Upon receipt of the acknowledgement from the arbitrator, the port responsible for reserving the requested portion(s) of Volume 1, iPort2, sends a reserve intention notification to a set of ports that export the volume, Volume 1. As shown, a reserve intention notification is sent to the remaining ports, iPort3 and iPortn, that export Volume 1 and are not yet aware of the reservation as shown at 722 and 724, respectively. The ports iPort3 and iPortn may then record the reservation of the portion(s) of Volume 1 as shown at 726 and 728, respectively. For instance, local reserve information may identify the portion(s) of Volume 1 and/or the port requesting the reservation, iPort2. Upon receiving the reserve intention notification and/or recording the reservation, the ports, iPort3 and iPortn, may send an acknowledgement to iPort 2, as shown at 730 and 732, respectively. The requesting port, iPort2, obtains a lock of the requested portion(s) of Volume 1 at 734 and may also record the reservation in its local reserve information. In accordance with one embodiment, the requesting port waits until it has received acknowledgements from each of the ports that have received reserve intention notifications to obtain the lock. The requesting port, iPort2, may also send a reserve response to the host at 736 indicating whether the reservation was successful.

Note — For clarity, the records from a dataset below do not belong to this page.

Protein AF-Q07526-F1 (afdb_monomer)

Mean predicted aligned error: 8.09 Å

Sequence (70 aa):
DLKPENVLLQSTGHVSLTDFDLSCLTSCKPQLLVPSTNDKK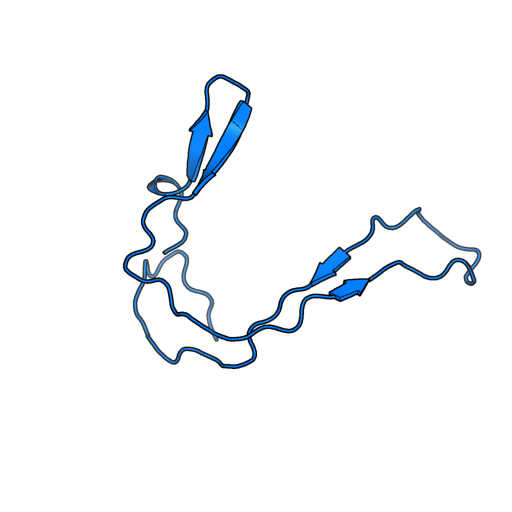KGQHAPIFMAEPMRASNSFVGTHEYLAPE

Structure (mmCIF, N/CA/C/O backbone):
data_AF-Q07526-F1
#
_entry.id   AF-Q07526-F1
#
loop_
_atom_site.group_PDB
_atom_site.id
_atom_site.type_symbol
_atom_site.label_atom_id
_atom_site.label_alt_id
_atom_site.label_comp_id
_atom_site.label_asym_id
_atom_site.label_entity_id
_atom_site.label_seq_id
_atom_site.pdbx_PDB_ins_code
_atom_site.Cartn_x
_atom_site.Cartn_y
_atom_site.Cartn_z
_atom_site.occupancy
_atom_site.B_iso_or_equiv
_atom_site.auth_seq_id
_atom_site.auth_comp_id
_atom_site.auth_asym_id
_atom_site.auth_atom_id
_atom_site.pdbx_PDB_model_num
ATOM 1 N N . ASP A 1 1 ? 0.853 1.062 -7.497 1.00 89.44 1 ASP A N 1
ATOM 2 C CA . ASP A 1 1 ? -0.342 1.666 -8.105 1.00 89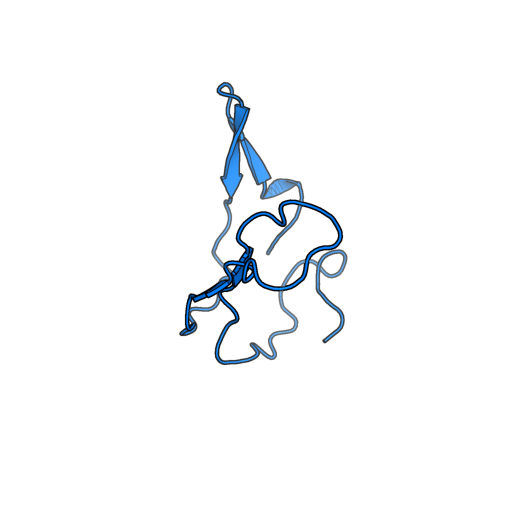.44 1 ASP A CA 1
ATOM 3 C C . ASP A 1 1 ? -1.464 1.681 -7.074 1.00 89.44 1 ASP A C 1
ATOM 5 O O . ASP A 1 1 ? -2.147 0.679 -6.896 1.00 89.44 1 ASP A O 1
ATOM 9 N N . LEU A 1 2 ? -1.568 2.751 -6.281 1.00 92.62 2 LEU A N 1
ATOM 10 C CA . LEU A 1 2 ? -2.588 2.843 -5.233 1.00 92.62 2 LEU A CA 1
ATOM 11 C C . LEU A 1 2 ? -3.782 3.634 -5.759 1.00 92.62 2 LEU A C 1
ATOM 13 O O . LEU A 1 2 ? -3.685 4.831 -5.995 1.00 92.62 2 LEU A O 1
ATOM 17 N N . LYS A 1 3 ? -4.901 2.937 -5.932 1.00 95.38 3 LYS A N 1
ATOM 18 C CA . LYS A 1 3 ? -6.165 3.447 -6.468 1.00 95.38 3 LYS A CA 1
ATOM 19 C C . LYS A 1 3 ? -7.327 2.696 -5.811 1.00 95.38 3 LYS A C 1
ATOM 21 O O . LYS A 1 3 ? -7.101 1.585 -5.322 1.00 95.38 3 LYS A O 1
ATOM 26 N N . PRO A 1 4 ? -8.555 3.248 -5.791 1.00 96.50 4 PRO A N 1
ATOM 27 C CA . PRO A 1 4 ? -9.688 2.630 -5.099 1.00 96.50 4 PRO A CA 1
ATOM 28 C C . PRO A 1 4 ? -9.947 1.173 -5.498 1.00 96.50 4 PRO A C 1
ATOM 30 O O . PRO A 1 4 ? -10.221 0.343 -4.640 1.00 96.50 4 PRO A O 1
ATOM 33 N N . GLU A 1 5 ? -9.794 0.843 -6.781 1.00 96.75 5 GLU A N 1
ATOM 34 C CA . GLU A 1 5 ? -9.973 -0.522 -7.296 1.00 96.75 5 GLU A CA 1
ATOM 35 C C . GLU A 1 5 ? -8.949 -1.537 -6.757 1.00 96.75 5 GLU A C 1
ATOM 37 O O . GLU A 1 5 ? -9.258 -2.723 -6.671 1.00 96.75 5 GLU A O 1
ATOM 42 N N . ASN A 1 6 ? -7.775 -1.077 -6.309 1.00 96.50 6 ASN A N 1
ATOM 43 C CA . ASN A 1 6 ? -6.725 -1.926 -5.739 1.00 96.50 6 ASN A CA 1
ATOM 44 C C . ASN A 1 6 ? -6.830 -2.070 -4.206 1.00 96.50 6 ASN A C 1
ATOM 46 O O . ASN A 1 6 ? -5.974 -2.705 -3.582 1.00 96.50 6 ASN A O 1
ATOM 50 N N . VAL A 1 7 ? -7.870 -1.498 -3.587 1.00 97.31 7 VAL A N 1
ATOM 51 C CA . VAL A 1 7 ? -8.145 -1.587 -2.146 1.00 97.31 7 VAL A CA 1
ATOM 52 C C . VAL A 1 7 ? -9.372 -2.467 -1.923 1.00 97.31 7 VAL A C 1
ATOM 54 O O . VAL A 1 7 ? -10.513 -2.048 -2.105 1.00 97.31 7 VAL A O 1
ATOM 57 N N . LEU A 1 8 ? -9.140 -3.705 -1.498 1.00 97.75 8 LEU A N 1
ATOM 58 C CA . LEU A 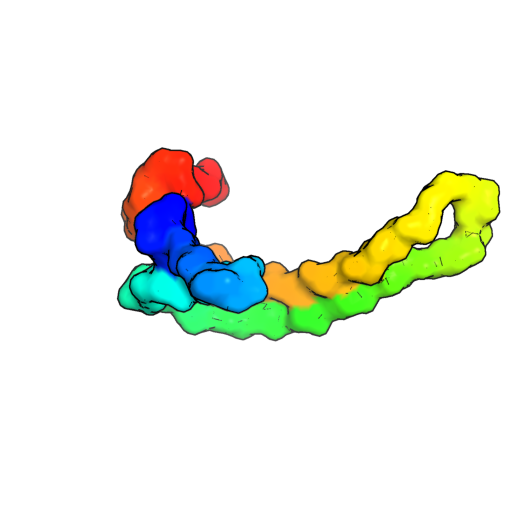1 8 ? -10.192 -4.693 -1.286 1.00 97.75 8 LEU A CA 1
ATOM 59 C C . LEU A 1 8 ? -10.676 -4.659 0.166 1.00 97.75 8 LEU A C 1
ATOM 61 O O . LEU A 1 8 ? -9.876 -4.761 1.098 1.00 97.75 8 LEU A O 1
ATOM 65 N N . LEU A 1 9 ? -11.992 -4.570 0.361 1.00 97.69 9 LEU A N 1
ATOM 66 C CA . LEU A 1 9 ? -12.639 -4.727 1.665 1.00 97.69 9 LEU A CA 1
ATOM 67 C C . LEU A 1 9 ? -13.137 -6.164 1.822 1.00 97.69 9 LEU A C 1
ATOM 69 O O . LEU A 1 9 ? -14.014 -6.617 1.088 1.00 97.69 9 LEU A O 1
ATOM 73 N N . GLN A 1 10 ? -12.584 -6.884 2.793 1.00 97.50 10 GLN A N 1
ATOM 74 C CA . GLN A 1 10 ? -13.041 -8.224 3.147 1.00 97.50 10 GLN A CA 1
ATOM 75 C C . GLN A 1 10 ? -14.354 -8.158 3.939 1.00 97.50 10 GLN A C 1
ATOM 77 O O . GLN A 1 10 ? -14.613 -7.190 4.654 1.00 97.50 10 GLN A O 1
ATOM 82 N N . SER A 1 11 ? -15.157 -9.228 3.897 1.00 97.31 11 SER A N 1
ATOM 83 C CA . SER A 1 11 ? -16.410 -9.333 4.669 1.00 97.31 11 SER A CA 1
ATOM 84 C C . SER A 1 11 ? -16.206 -9.211 6.183 1.00 97.31 11 SER A C 1
ATOM 86 O O . SER A 1 11 ? -17.113 -8.804 6.903 1.00 97.31 11 SER A O 1
ATOM 88 N N . THR A 1 12 ? -15.000 -9.517 6.665 1.00 97.25 12 THR A N 1
ATOM 89 C CA . THR A 1 12 ? -14.587 -9.346 8.064 1.00 97.25 12 THR A CA 1
ATOM 90 C C . THR A 1 12 ? -14.296 -7.888 8.440 1.00 97.25 12 THR A C 1
ATOM 92 O O . THR A 1 12 ? -13.939 -7.626 9.583 1.00 97.25 12 THR A O 1
ATOM 95 N N . GLY A 1 13 ? -14.356 -6.953 7.487 1.00 96.81 13 GLY A N 1
ATOM 96 C CA . GLY A 1 13 ? -13.999 -5.545 7.675 1.00 96.81 13 GLY A CA 1
ATOM 97 C C . GLY A 1 13 ? -12.501 -5.237 7.564 1.00 96.81 13 GLY A C 1
ATOM 98 O O . GLY A 1 13 ? -12.099 -4.109 7.834 1.00 96.81 13 GLY A O 1
ATOM 99 N N . HIS A 1 14 ? -11.667 -6.206 7.167 1.00 97.38 14 HIS A N 1
ATOM 100 C CA . HIS A 1 14 ? -10.235 -5.976 6.945 1.00 97.38 14 HIS A CA 1
ATOM 101 C C . HIS A 1 14 ? -9.976 -5.443 5.534 1.00 97.38 14 HIS A C 1
ATOM 103 O O . HIS A 1 14 ? -10.667 -5.812 4.585 1.00 97.38 14 HIS A O 1
ATOM 109 N N . VAL A 1 15 ? -8.946 -4.610 5.395 1.00 97.44 15 VAL A N 1
ATOM 110 C CA . VAL A 1 15 ? -8.475 -4.102 4.101 1.00 97.44 15 VAL A CA 1
ATOM 111 C C . VAL A 1 15 ? -7.350 -4.993 3.580 1.00 97.44 15 VAL A C 1
ATOM 113 O O . VAL A 1 15 ? -6.501 -5.455 4.341 1.00 97.44 15 VAL A O 1
ATOM 116 N N . SER A 1 16 ? -7.316 -5.229 2.274 1.00 97.44 16 SER A N 1
ATOM 117 C CA . SER A 1 16 ? -6.197 -5.866 1.581 1.00 97.44 16 SER A CA 1
ATOM 118 C C . SER A 1 16 ? -5.828 -5.065 0.342 1.00 97.44 16 SER A C 1
ATOM 120 O O . SER A 1 16 ? -6.701 -4.542 -0.344 1.00 97.44 16 SER A O 1
ATOM 122 N N . LEU A 1 17 ? -4.532 -4.969 0.066 1.00 97.06 17 LEU A N 1
ATOM 123 C CA . LEU A 1 17 ? -4.019 -4.351 -1.153 1.00 97.06 17 LEU A CA 1
ATOM 124 C C . LEU A 1 17 ? -3.748 -5.437 -2.196 1.00 97.06 17 LEU A C 1
ATOM 126 O O . LEU A 1 17 ? -3.344 -6.547 -1.845 1.00 97.06 17 LEU A O 1
ATOM 130 N N . THR A 1 18 ? -3.967 -5.107 -3.463 1.00 96.94 18 THR A N 1
ATOM 131 C CA . THR A 1 18 ? -3.693 -5.977 -4.614 1.00 96.94 18 THR A CA 1
ATOM 132 C C . THR A 1 18 ? -2.903 -5.217 -5.684 1.00 96.94 18 THR A C 1
ATOM 134 O O . THR A 1 18 ? -2.631 -4.031 -5.508 1.00 96.94 18 THR A O 1
ATOM 137 N N . ASP A 1 19 ? -2.552 -5.908 -6.774 1.00 95.19 19 ASP A N 1
ATOM 138 C CA . ASP A 1 19 ? -1.901 -5.344 -7.966 1.00 95.19 19 ASP A CA 1
ATOM 139 C C . ASP A 1 19 ? -0.524 -4.710 -7.668 1.00 95.19 19 ASP A C 1
ATOM 141 O O . ASP A 1 19 ? -0.329 -3.495 -7.567 1.00 95.19 19 ASP A O 1
ATOM 145 N N . PHE A 1 20 ? 0.463 -5.593 -7.482 1.00 94.94 20 PHE A N 1
ATOM 146 C CA . PHE A 1 20 ? 1.845 -5.242 -7.139 1.00 94.94 20 PHE A CA 1
ATOM 147 C C . PHE A 1 20 ? 2.775 -5.172 -8.359 1.00 94.94 20 PHE A C 1
ATOM 149 O O . PHE A 1 20 ? 3.993 -5.086 -8.189 1.00 94.94 20 PHE A O 1
ATOM 156 N N . ASP A 1 21 ? 2.241 -5.180 -9.579 1.00 93.25 21 ASP A N 1
ATOM 157 C CA . ASP A 1 21 ? 3.047 -5.280 -10.802 1.00 93.25 21 ASP A CA 1
ATOM 158 C C . ASP A 1 21 ? 3.933 -4.044 -11.020 1.00 93.25 21 ASP A C 1
ATOM 160 O O . ASP A 1 21 ? 5.059 -4.149 -11.501 1.00 93.25 21 ASP A O 1
ATOM 164 N N . LEU A 1 22 ? 3.461 -2.870 -10.586 1.00 91.06 2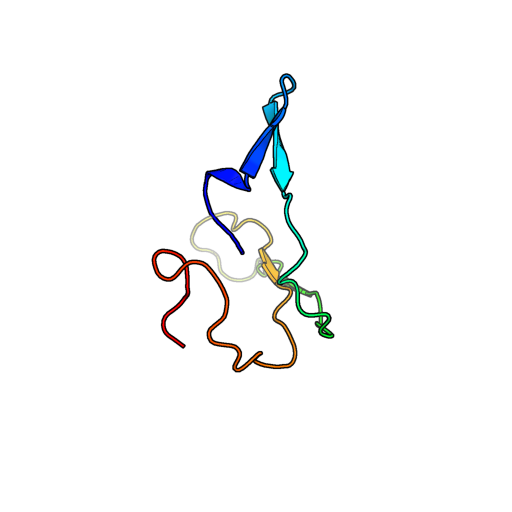2 LEU A N 1
ATOM 165 C CA . LEU A 1 22 ? 4.227 -1.618 -10.612 1.00 91.06 22 LEU A CA 1
ATOM 166 C C . LEU A 1 22 ? 5.020 -1.361 -9.318 1.00 91.06 22 LEU A C 1
ATOM 168 O O . LEU A 1 22 ? 5.500 -0.248 -9.096 1.00 91.06 22 LEU A O 1
ATOM 172 N N . SER A 1 23 ? 5.124 -2.345 -8.420 1.00 89.50 23 SER A N 1
ATOM 173 C CA . SER A 1 23 ? 5.886 -2.175 -7.181 1.00 89.50 23 SER A CA 1
ATOM 174 C C . SER A 1 23 ? 7.393 -2.104 -7.455 1.00 89.50 23 SER A C 1
ATOM 176 O O . SER A 1 23 ? 7.940 -2.811 -8.299 1.00 89.50 23 SER A O 1
ATOM 178 N N . CYS A 1 24 ? 8.085 -1.238 -6.714 1.00 88.00 24 CYS A N 1
ATOM 179 C CA . CYS A 1 24 ? 9.538 -1.137 -6.745 1.00 88.00 24 CYS A CA 1
ATOM 180 C C . CYS A 1 24 ? 10.112 -1.702 -5.444 1.00 88.00 24 CYS A C 1
ATOM 182 O O . CYS A 1 24 ? 9.783 -1.231 -4.354 1.00 88.00 24 CYS A O 1
ATOM 184 N N . LEU A 1 25 ? 10.994 -2.697 -5.548 1.00 88.38 25 LEU A N 1
ATOM 185 C CA . LEU A 1 25 ? 11.738 -3.197 -4.397 1.00 88.38 25 LEU A CA 1
ATOM 186 C C . LEU A 1 25 ? 12.824 -2.187 -4.012 1.00 88.38 25 LEU A C 1
ATOM 188 O O . LEU A 1 25 ? 13.774 -1.954 -4.759 1.00 88.38 25 LEU A O 1
ATOM 192 N N . THR A 1 26 ? 12.697 -1.613 -2.819 1.00 87.44 26 THR A N 1
ATOM 193 C CA . THR A 1 26 ? 13.666 -0.674 -2.248 1.00 87.44 26 THR A CA 1
ATOM 194 C C . THR A 1 26 ? 13.923 -1.003 -0.784 1.00 87.44 26 THR A C 1
ATOM 196 O O . THR A 1 26 ? 13.040 -1.474 -0.068 1.00 87.44 26 THR A O 1
ATOM 199 N N . SER A 1 27 ? 15.142 -0.742 -0.316 1.00 90.88 27 SER A N 1
ATOM 200 C CA . SER A 1 27 ? 15.437 -0.781 1.112 1.00 90.88 27 SER A CA 1
ATOM 201 C C . SER A 1 27 ? 14.748 0.386 1.823 1.00 90.88 27 SER A C 1
ATOM 203 O O . SER A 1 27 ? 14.622 1.481 1.269 1.00 90.88 27 SER A O 1
ATOM 205 N N . CYS A 1 28 ? 14.329 0.161 3.064 1.00 90.62 28 CYS A N 1
ATOM 206 C CA . CYS A 1 28 ? 13.838 1.186 3.981 1.00 90.62 28 CYS A CA 1
ATOM 207 C C . CYS A 1 28 ? 14.459 0.959 5.365 1.00 90.62 28 CYS A C 1
ATOM 209 O O . CYS A 1 28 ? 14.973 -0.125 5.659 1.00 90.62 28 CYS A O 1
ATOM 211 N N . LYS A 1 29 ? 14.415 1.981 6.223 1.00 92.00 29 LYS A N 1
ATOM 212 C CA . LYS A 1 29 ? 14.795 1.860 7.636 1.00 92.00 29 LYS A CA 1
ATOM 213 C C . LYS A 1 29 ? 13.543 2.061 8.494 1.00 92.00 29 LYS A C 1
ATOM 215 O O . LYS A 1 29 ? 13.235 3.205 8.816 1.00 92.00 29 LYS A O 1
ATOM 220 N N . PRO A 1 30 ? 12.813 0.989 8.853 1.00 92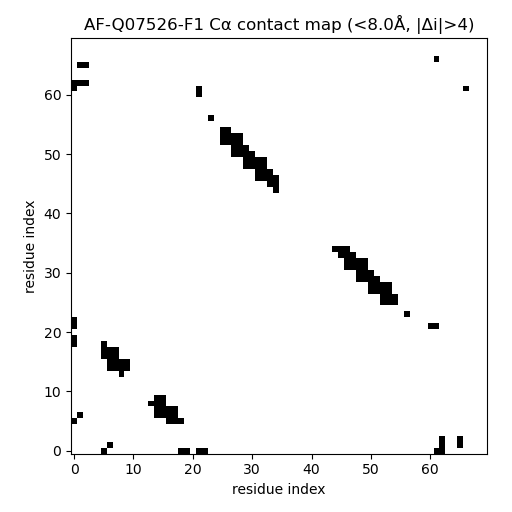.19 30 PRO A N 1
ATOM 221 C CA . PRO A 1 30 ? 11.597 1.120 9.643 1.00 92.19 30 PRO A CA 1
ATOM 222 C C . PRO A 1 30 ? 11.920 1.642 11.048 1.00 92.19 30 PRO A C 1
ATOM 224 O O . PRO A 1 30 ? 12.847 1.163 11.707 1.00 92.19 30 PRO A O 1
ATOM 227 N N . GLN A 1 31 ? 11.160 2.631 11.509 1.00 92.94 31 GLN A N 1
ATOM 228 C CA . GLN A 1 31 ? 11.309 3.265 12.816 1.00 92.94 31 GLN A CA 1
ATOM 229 C C . GLN A 1 31 ? 9.946 3.443 13.483 1.00 92.94 31 GLN A C 1
ATOM 231 O O . GLN A 1 31 ? 8.992 3.90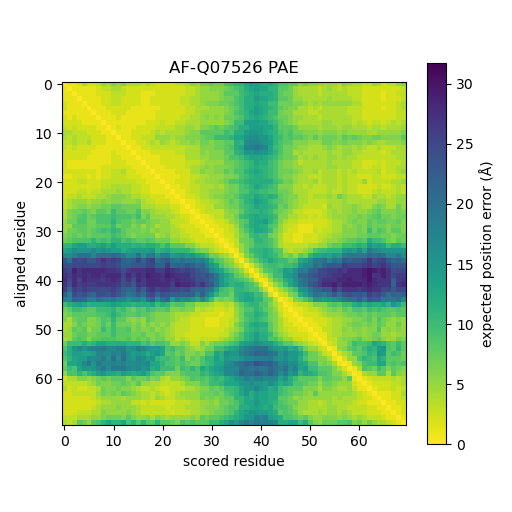5 12.863 1.00 92.94 31 GLN A O 1
ATOM 236 N N . LEU A 1 32 ? 9.867 3.103 14.770 1.00 92.31 32 LEU A N 1
ATOM 237 C CA . LEU A 1 32 ? 8.712 3.402 15.610 1.00 92.31 32 LEU A CA 1
ATOM 238 C C . LEU A 1 32 ? 9.019 4.652 16.437 1.00 92.31 32 LEU A C 1
ATOM 240 O O . LEU A 1 32 ? 9.815 4.611 17.375 1.00 92.31 32 LEU A O 1
ATOM 244 N N . LEU A 1 33 ? 8.402 5.770 16.071 1.00 89.50 33 LEU A N 1
ATOM 245 C CA . LEU A 1 33 ? 8.523 7.041 16.769 1.00 89.50 33 LEU A CA 1
ATOM 246 C C . LEU A 1 33 ? 7.519 7.051 17.921 1.00 89.50 33 LEU A C 1
ATOM 248 O O . LEU A 1 33 ? 6.312 7.208 17.719 1.00 89.50 33 LEU A O 1
ATOM 252 N N . VAL A 1 34 ? 8.025 6.855 19.137 1.00 86.38 34 VAL A N 1
ATOM 253 C CA . VAL A 1 34 ? 7.232 6.966 20.363 1.00 86.38 34 VAL A CA 1
ATOM 254 C C . VAL A 1 34 ? 7.447 8.370 20.936 1.00 86.38 34 VAL A C 1
ATOM 256 O O . VAL A 1 34 ? 8.585 8.715 21.262 1.00 86.38 34 VAL A O 1
ATOM 259 N N . PRO A 1 35 ? 6.397 9.201 21.042 1.00 76.94 35 PRO A N 1
ATOM 260 C CA . PRO A 1 35 ? 6.526 10.547 21.586 1.00 76.94 35 PRO A CA 1
ATOM 261 C C . PRO A 1 35 ? 7.006 10.490 23.043 1.00 76.94 35 PRO A C 1
ATOM 263 O O . PRO A 1 35 ? 6.482 9.729 23.858 1.00 76.94 35 PRO A O 1
ATOM 266 N N . SER A 1 36 ? 8.036 11.274 23.371 1.00 70.50 36 SER A N 1
ATOM 267 C CA . SER A 1 36 ? 8.625 11.310 24.710 1.00 70.50 36 SER A CA 1
ATOM 268 C C . SER A 1 36 ? 7.727 12.081 25.681 1.00 70.50 36 SER A C 1
ATOM 270 O O . SER A 1 36 ? 7.194 13.145 25.384 1.00 70.50 36 SER A O 1
ATOM 272 N N . THR A 1 37 ? 7.559 11.544 26.886 1.00 63.34 37 THR A N 1
ATOM 273 C CA . THR A 1 37 ? 6.613 12.026 27.907 1.00 63.34 37 THR A CA 1
ATOM 274 C C . THR A 1 37 ? 7.058 13.294 28.655 1.00 63.34 37 THR A C 1
ATOM 276 O O . THR A 1 37 ? 6.510 13.586 29.716 1.00 63.34 37 THR A O 1
ATOM 279 N N . ASN A 1 38 ? 8.069 14.030 28.176 1.00 61.47 38 ASN A N 1
ATOM 280 C CA . ASN A 1 38 ? 8.698 15.101 28.965 1.00 61.47 38 ASN A CA 1
ATOM 281 C C . ASN A 1 38 ? 8.069 16.490 28.813 1.00 61.47 38 ASN A C 1
ATOM 283 O O . ASN A 1 38 ? 8.320 17.347 29.658 1.00 61.47 38 ASN A O 1
ATOM 287 N N . ASP A 1 39 ? 7.176 16.701 27.848 1.00 56.53 39 ASP A N 1
ATOM 288 C CA . ASP A 1 39 ? 6.424 17.948 27.756 1.00 56.53 39 ASP A CA 1
ATOM 289 C C . ASP A 1 39 ? 5.006 17.762 28.289 1.00 56.53 39 ASP A C 1
ATOM 291 O O . ASP A 1 39 ? 4.110 17.204 27.654 1.00 56.53 39 ASP A O 1
ATOM 295 N N . LYS A 1 40 ? 4.794 18.263 29.510 1.00 56.81 40 LYS A N 1
ATOM 296 C CA . LYS A 1 40 ? 3.474 18.451 30.117 1.00 56.81 40 LYS A CA 1
ATOM 297 C C . LYS A 1 40 ? 2.677 19.471 29.294 1.00 56.81 40 LYS A C 1
ATOM 299 O O . LYS A 1 40 ? 2.567 20.617 29.722 1.00 56.81 40 LYS A O 1
ATOM 304 N N . LYS A 1 41 ? 2.139 19.088 28.130 1.00 57.78 41 LYS A N 1
ATOM 305 C CA . LYS A 1 41 ? 1.005 19.734 27.438 1.00 57.78 41 LYS A CA 1
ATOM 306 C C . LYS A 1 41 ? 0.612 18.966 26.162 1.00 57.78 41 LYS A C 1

The host may also wish to reserve portion(s) of Volume 2. In this example, the host sends a reserve request at 738 identifying portion(s) of Volume 2 to iPort3. Although iPort3 exports Volume 2, it is not the arbitrator for Volume 2. As a result, iPort 3 sends a reserve intention notification identifying the requested portion(s) of Volume 2 to the arbitrator for Volume 2, iPort2, as shown at 740. The arbitrator for Volume 2, iPort2, determines whether a reservation conflict exists at 742 by determining whether another port has performed a conflicting reserve. Assuming that no conflict exists, iPort2 may record the reservation of the portion(s) of Volume 2 at 744. In addition, the arbitrator for Volume 2, iPort2, may send an acknowledgement to iPort3 indicating that no reservation conflict exists as shown at 746.

Upon receipt of the acknowledgement from the arbitrator for Volume 2, the port responsible for reserving the requested portion(s) of Volume 2, iPort3, sends a reserve intention notification to a set of ports that export the volume, Volume 2. As shown, a reserve intention notification is sent to the remaining ports, iPort1 and iPortn, that export Volume 2 and are not yet aware of the reservation as shown at 748 and 750, respectively. The ports iPort1 and iPortn may then record the reservation of the portion(s) of Volume 2 as shown at 752 and 754, respectively. For instance, local reserve information may identify the portion(s) of Volume 2, as well as the port requesting the reservation, iPort3. Upon receiving the reserve intention notification and/or recording the reservation, the ports, iPort1 and iPortn, may send an acknowledgement to iPort 3, as shown at 756 and 758, respectively. The requesting port, iPort3, obtains a lock of the requested portion(s) of Volume 2 at 760 and may also record the reservation in its local reserve information. In accordance with one embodiment, the requesting port waits until it has received acknowledgements from each of the ports that have received reserve intention notifications to obtain the lock. The requesting port, iPort3, may also send a reserve response to the host at 762 indicating whether the reservation was successful.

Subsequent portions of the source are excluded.